Dataset items:

-=-=-=-=-

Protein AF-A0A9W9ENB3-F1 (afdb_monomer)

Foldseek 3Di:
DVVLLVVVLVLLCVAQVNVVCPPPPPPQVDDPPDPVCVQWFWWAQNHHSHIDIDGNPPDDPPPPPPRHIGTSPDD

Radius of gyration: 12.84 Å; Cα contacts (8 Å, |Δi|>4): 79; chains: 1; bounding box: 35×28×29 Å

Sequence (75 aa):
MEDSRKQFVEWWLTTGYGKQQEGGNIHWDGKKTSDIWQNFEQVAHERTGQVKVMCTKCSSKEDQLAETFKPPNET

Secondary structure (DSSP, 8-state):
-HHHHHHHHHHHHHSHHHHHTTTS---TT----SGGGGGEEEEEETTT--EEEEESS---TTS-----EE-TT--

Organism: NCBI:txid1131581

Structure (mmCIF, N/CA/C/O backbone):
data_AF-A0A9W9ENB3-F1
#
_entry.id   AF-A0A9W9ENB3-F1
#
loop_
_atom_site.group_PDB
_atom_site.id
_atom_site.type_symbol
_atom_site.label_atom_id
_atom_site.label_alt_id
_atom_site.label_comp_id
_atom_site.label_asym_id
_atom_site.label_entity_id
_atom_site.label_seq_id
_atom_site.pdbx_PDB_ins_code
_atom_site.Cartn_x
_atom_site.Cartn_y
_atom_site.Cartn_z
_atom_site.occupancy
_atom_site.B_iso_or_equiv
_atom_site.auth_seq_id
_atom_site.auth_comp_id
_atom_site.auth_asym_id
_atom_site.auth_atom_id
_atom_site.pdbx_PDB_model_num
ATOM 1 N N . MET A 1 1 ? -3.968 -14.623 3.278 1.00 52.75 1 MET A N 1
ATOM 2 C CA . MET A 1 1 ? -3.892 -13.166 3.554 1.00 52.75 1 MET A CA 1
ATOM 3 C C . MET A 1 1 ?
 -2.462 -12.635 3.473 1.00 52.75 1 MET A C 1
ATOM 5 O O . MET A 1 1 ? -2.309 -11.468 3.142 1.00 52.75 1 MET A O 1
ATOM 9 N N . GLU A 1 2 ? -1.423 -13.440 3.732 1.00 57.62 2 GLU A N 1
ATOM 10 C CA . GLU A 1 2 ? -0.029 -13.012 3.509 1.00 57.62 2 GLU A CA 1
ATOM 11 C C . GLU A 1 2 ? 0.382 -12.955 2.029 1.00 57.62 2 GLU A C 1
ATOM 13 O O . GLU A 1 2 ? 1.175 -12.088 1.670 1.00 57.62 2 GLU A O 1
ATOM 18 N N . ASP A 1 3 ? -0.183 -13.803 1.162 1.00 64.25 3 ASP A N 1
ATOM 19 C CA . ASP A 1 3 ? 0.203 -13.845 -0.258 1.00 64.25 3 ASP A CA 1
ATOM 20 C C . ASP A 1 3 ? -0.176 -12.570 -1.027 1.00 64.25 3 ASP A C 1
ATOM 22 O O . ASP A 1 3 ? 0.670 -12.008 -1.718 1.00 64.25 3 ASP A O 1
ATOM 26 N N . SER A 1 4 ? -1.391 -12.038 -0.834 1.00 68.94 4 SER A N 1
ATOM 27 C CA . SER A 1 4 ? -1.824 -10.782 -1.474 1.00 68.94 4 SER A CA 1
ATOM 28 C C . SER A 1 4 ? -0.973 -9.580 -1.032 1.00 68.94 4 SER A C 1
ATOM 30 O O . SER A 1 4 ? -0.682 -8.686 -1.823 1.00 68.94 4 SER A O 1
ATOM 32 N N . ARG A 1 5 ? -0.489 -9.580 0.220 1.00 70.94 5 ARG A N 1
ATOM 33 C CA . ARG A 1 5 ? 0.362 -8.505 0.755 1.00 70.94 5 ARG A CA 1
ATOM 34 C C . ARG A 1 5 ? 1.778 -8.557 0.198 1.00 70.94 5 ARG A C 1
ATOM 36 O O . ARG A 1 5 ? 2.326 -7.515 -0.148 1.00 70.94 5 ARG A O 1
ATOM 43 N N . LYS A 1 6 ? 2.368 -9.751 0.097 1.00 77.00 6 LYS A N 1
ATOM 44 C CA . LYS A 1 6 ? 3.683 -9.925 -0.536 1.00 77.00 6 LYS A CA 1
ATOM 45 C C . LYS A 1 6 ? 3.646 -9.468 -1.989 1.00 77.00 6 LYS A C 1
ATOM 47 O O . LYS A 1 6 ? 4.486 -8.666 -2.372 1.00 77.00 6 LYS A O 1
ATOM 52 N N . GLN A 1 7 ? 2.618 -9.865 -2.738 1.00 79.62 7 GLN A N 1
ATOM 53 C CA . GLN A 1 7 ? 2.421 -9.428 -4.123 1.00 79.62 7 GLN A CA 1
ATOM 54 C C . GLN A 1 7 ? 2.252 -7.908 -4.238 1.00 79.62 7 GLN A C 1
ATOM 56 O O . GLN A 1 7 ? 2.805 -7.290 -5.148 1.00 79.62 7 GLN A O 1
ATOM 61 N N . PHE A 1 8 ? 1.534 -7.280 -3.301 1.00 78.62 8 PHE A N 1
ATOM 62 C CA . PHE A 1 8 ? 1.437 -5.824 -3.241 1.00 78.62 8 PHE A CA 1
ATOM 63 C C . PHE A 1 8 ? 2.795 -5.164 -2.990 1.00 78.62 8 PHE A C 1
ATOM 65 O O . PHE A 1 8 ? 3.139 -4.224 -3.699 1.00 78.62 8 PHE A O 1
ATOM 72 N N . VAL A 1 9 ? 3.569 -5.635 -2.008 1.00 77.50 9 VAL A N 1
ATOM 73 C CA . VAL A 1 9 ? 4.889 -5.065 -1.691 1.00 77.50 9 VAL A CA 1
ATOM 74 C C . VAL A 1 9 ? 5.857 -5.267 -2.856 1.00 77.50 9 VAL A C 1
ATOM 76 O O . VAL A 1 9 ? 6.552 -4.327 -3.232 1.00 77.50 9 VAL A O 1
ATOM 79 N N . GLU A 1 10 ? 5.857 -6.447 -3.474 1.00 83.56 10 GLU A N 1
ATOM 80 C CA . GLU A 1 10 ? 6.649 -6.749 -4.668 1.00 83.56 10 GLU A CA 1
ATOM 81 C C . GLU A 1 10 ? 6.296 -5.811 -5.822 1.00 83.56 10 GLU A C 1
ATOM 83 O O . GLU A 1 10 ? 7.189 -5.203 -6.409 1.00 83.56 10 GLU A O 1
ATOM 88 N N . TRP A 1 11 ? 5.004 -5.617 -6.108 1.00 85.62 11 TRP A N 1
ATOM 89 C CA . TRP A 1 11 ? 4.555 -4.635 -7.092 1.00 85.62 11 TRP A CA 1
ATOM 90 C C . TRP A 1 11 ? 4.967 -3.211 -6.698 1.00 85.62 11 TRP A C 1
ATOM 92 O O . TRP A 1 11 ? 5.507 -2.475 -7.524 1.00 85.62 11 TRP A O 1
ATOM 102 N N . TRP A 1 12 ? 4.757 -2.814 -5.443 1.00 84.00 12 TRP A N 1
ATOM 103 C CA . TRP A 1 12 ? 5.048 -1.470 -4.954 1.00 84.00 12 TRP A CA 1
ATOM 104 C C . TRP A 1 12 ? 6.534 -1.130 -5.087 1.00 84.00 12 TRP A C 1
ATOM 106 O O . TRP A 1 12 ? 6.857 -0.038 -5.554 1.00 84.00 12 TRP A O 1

-=-=-=-=-

What you give back must be the stretch above, starting at the line with "Structure (mmCIF, N/CA/C/O" and ending at the line with "ATOM 44 C CA", copied exactly.

→ Result for this exercise:
Structure (mmCIF, N/CA/C/O backbone):
data_AF-A0A9W9ENB3-F1
#
_entry.id   AF-A0A9W9ENB3-F1
#
loop_
_atom_site.group_PDB
_atom_site.id
_atom_site.type_symbol
_atom_site.label_atom_id
_atom_site.label_alt_id
_atom_site.label_comp_id
_atom_site.label_asym_id
_atom_site.label_entity_id
_atom_site.label_seq_id
_atom_site.pdbx_PDB_ins_code
_atom_site.Cartn_x
_atom_site.Cartn_y
_atom_site.Cartn_z
_atom_site.occupancy
_atom_site.B_iso_or_equiv
_atom_site.auth_seq_id
_atom_site.auth_comp_id
_atom_site.auth_asym_id
_atom_site.auth_atom_id
_atom_site.pdbx_PDB_model_num
ATOM 1 N N . MET A 1 1 ? -3.968 -14.623 3.278 1.00 52.75 1 MET A N 1
ATOM 2 C CA . MET A 1 1 ? -3.892 -13.166 3.554 1.00 52.75 1 MET A CA 1
ATOM 3 C C . MET A 1 1 ?
 -2.462 -12.635 3.473 1.00 52.75 1 MET A C 1
ATOM 5 O O . MET A 1 1 ? -2.309 -11.468 3.142 1.00 52.75 1 MET A O 1
ATOM 9 N N . GLU A 1 2 ? -1.423 -13.440 3.732 1.00 57.62 2 GLU A N 1
ATOM 10 C CA . GLU A 1 2 ? -0.029 -13.012 3.509 1.00 57.62 2 GLU A CA 1
ATOM 11 C C . GLU A 1 2 ? 0.382 -12.955 2.029 1.00 57.62 2 GLU A C 1
ATOM 13 O O . GLU A 1 2 ? 1.175 -12.088 1.670 1.00 57.62 2 GLU A O 1
ATOM 18 N N . ASP A 1 3 ? -0.183 -13.803 1.162 1.00 64.25 3 ASP A N 1
ATOM 19 C CA . ASP A 1 3 ? 0.203 -13.845 -0.258 1.00 64.25 3 ASP A CA 1
ATOM 20 C C . ASP A 1 3 ? -0.176 -12.570 -1.027 1.00 64.25 3 ASP A C 1
ATOM 22 O O . ASP A 1 3 ? 0.670 -12.008 -1.718 1.00 64.25 3 ASP A O 1
ATOM 26 N N . SER A 1 4 ? -1.391 -12.038 -0.834 1.00 68.94 4 SER A N 1
ATOM 27 C CA . SER A 1 4 ? -1.824 -10.782 -1.474 1.00 68.94 4 SER A CA 1
ATOM 28 C C . SER A 1 4 ? -0.973 -9.580 -1.032 1.00 68.94 4 SER A C 1
ATOM 30 O O . SER A 1 4 ? -0.682 -8.686 -1.823 1.00 68.94 4 SER A O 1
ATOM 32 N N . ARG A 1 5 ? -0.489 -9.580 0.220 1.00 70.94 5 ARG A N 1
ATOM 33 C CA . ARG A 1 5 ? 0.362 -8.505 0.755 1.00 70.94 5 ARG A CA 1
ATOM 34 C C . ARG A 1 5 ? 1.778 -8.557 0.198 1.00 70.94 5 ARG A C 1
ATOM 36 O O . ARG A 1 5 ? 2.326 -7.515 -0.148 1.00 70.94 5 ARG A O 1
ATOM 43 N N . LYS A 1 6 ? 2.368 -9.751 0.097 1.00 77.00 6 LYS A N 1
ATOM 44 C CA . LYS A 1 6 ? 3.683 -9.925 -0.536 1.00 77.00 6 LYS A CA 1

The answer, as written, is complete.